======== Given records

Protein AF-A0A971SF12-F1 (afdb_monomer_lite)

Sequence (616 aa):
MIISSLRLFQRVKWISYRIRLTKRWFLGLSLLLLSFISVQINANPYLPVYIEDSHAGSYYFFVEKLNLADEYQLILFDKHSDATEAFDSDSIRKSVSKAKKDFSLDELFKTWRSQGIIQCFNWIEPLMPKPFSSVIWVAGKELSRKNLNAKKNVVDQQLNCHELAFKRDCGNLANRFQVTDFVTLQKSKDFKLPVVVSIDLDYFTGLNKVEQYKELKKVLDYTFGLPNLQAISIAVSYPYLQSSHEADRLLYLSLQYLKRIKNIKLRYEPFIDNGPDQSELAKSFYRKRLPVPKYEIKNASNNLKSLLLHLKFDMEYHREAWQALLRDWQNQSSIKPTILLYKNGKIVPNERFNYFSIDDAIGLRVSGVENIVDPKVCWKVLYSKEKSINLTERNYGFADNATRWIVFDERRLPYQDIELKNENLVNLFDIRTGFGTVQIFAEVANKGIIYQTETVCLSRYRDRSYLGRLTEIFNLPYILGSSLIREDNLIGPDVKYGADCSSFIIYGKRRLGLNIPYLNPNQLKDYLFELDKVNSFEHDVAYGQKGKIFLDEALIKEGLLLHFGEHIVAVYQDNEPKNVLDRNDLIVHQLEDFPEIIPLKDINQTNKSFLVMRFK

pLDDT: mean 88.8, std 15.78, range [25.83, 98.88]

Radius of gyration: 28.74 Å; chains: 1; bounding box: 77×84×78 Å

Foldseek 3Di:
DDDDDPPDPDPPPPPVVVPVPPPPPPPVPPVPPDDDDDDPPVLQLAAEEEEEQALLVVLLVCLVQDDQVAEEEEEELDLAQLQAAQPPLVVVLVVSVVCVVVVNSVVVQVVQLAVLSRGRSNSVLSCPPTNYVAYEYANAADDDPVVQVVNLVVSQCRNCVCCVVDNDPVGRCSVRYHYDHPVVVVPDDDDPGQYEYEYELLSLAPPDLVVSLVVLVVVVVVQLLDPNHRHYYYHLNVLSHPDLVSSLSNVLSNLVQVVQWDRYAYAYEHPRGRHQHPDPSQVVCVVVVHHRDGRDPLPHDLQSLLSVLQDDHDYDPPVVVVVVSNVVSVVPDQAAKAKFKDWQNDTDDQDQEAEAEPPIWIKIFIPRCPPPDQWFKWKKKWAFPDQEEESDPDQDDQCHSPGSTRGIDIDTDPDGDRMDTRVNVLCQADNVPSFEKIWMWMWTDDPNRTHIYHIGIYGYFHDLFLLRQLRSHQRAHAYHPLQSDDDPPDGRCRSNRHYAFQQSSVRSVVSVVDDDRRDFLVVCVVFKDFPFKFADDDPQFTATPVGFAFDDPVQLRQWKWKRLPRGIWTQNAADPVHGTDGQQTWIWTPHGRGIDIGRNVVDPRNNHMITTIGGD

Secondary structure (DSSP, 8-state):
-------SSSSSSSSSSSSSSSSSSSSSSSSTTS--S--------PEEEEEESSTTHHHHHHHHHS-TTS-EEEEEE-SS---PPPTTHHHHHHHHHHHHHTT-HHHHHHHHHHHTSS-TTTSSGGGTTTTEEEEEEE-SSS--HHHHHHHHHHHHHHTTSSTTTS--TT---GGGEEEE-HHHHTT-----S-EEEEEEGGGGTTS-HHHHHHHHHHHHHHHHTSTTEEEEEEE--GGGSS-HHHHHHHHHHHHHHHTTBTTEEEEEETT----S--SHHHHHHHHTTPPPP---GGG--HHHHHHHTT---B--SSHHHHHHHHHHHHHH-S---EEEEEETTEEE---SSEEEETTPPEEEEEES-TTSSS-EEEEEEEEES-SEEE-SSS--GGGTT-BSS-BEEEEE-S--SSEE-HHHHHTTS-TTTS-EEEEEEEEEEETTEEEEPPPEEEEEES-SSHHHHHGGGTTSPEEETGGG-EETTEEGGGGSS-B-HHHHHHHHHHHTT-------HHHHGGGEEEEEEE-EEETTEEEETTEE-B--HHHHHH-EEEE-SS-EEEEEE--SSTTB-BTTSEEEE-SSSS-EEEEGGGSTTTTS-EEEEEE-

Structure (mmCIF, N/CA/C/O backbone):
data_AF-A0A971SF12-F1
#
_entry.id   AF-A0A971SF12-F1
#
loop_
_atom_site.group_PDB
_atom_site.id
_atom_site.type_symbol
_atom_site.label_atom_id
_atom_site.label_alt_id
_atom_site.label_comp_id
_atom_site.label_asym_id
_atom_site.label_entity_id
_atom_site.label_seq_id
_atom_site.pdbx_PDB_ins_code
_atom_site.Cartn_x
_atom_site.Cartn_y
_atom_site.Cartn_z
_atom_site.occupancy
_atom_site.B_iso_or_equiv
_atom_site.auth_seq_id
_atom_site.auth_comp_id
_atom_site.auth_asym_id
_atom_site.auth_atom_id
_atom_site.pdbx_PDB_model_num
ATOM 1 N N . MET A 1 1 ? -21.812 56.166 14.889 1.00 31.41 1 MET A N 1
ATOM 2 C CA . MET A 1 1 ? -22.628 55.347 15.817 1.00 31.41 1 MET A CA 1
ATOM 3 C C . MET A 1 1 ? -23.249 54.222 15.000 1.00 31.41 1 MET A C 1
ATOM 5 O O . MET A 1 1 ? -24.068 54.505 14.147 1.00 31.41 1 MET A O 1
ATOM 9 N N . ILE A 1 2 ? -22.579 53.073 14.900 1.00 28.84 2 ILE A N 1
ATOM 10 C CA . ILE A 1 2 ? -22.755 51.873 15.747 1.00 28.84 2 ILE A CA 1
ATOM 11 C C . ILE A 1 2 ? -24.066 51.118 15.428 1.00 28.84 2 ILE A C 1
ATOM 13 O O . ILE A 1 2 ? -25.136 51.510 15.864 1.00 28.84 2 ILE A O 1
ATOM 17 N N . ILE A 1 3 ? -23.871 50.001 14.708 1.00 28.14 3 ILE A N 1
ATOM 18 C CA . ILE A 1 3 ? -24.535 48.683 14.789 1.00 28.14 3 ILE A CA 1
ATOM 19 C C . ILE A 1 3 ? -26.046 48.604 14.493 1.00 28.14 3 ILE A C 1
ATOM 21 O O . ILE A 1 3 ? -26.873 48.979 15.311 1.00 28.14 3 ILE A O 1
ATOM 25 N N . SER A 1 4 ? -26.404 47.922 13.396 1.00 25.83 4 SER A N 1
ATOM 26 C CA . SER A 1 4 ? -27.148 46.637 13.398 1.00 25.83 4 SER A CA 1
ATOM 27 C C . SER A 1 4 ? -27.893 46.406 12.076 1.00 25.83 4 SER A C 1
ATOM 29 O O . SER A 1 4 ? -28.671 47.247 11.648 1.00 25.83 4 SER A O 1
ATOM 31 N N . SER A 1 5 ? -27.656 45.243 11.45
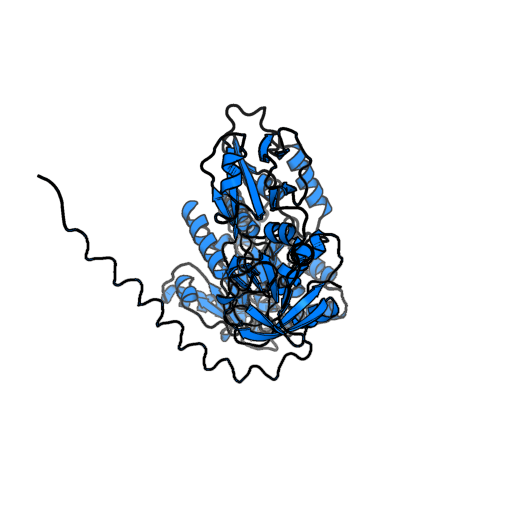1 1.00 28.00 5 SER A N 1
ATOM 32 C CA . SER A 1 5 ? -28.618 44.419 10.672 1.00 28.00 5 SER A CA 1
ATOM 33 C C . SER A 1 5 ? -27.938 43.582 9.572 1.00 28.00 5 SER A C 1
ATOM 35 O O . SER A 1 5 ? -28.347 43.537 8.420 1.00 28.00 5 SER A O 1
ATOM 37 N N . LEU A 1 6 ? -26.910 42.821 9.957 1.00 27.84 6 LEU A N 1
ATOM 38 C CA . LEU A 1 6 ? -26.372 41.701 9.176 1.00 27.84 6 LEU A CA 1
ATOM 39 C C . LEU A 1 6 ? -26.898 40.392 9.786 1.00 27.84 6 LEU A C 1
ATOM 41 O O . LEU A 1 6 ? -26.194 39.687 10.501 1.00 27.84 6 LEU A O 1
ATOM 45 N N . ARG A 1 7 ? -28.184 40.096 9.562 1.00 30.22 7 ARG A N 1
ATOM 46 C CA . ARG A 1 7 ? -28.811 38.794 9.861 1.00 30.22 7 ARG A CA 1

================

Take the listing from its first line to the line containing "pLDDT: mean 88.8, std". Reproduce those lines exactly and nothing else.

Answer box -
Protein AF-A0A971SF12-F1 (afdb_monomer_lite)

Sequence (616 aa):
MIISSLRLFQRVKWISYRIRLTKRWFLGLSLLLLSFISVQINANPYLPVYIEDSHAGSYYFFVEKLNLADEYQLILFDKHSDATEAFDSDSIRKSVSKAKKDFSLDELFKTWRSQGIIQCFNWIEPLMPKPFSSVIWVAGKELSRKNLNAKKNVVDQQLNCHELAFKRDCGNLANRFQVTDFVTLQKSKDFKLPVVVSIDLDYFTGLNKVEQYKELKKVLDYTFGLPNLQAISIAVSYPYLQSSHEADRLLYLSLQYLKRIKNIKLRYEPFIDNGPDQSELAKSFYRKRLPVPKYEIKNASNNLKSLLLHLKFDMEYHREAWQALLRDWQNQSSIKPTILLYKNGKIVPNERFNYFSIDDAIGLRVSGVENIVDPKVCWKVLYSKEKSINLTERNYGFADNATRWIVFDERRLPYQDIELKNENLVNLFDIRTGFGTVQIFAEVANKGIIYQTETVCLSRYRDRSYLGRLTEIFNLPYILGSSLIREDNLIGPDVKYGADCSSFIIYGKRRLGLNIPYLNPNQLKDYLFELDKVNSFEHDVAYGQKGKIFLDEALIKEGLLLHFGEHIVAVYQDNEPKNVLDRNDLIVHQLEDFPEIIPLKDINQTNKSFLVMRFK

pLDDT: mean 88.8, std 15.78, range [25.83, 98.88]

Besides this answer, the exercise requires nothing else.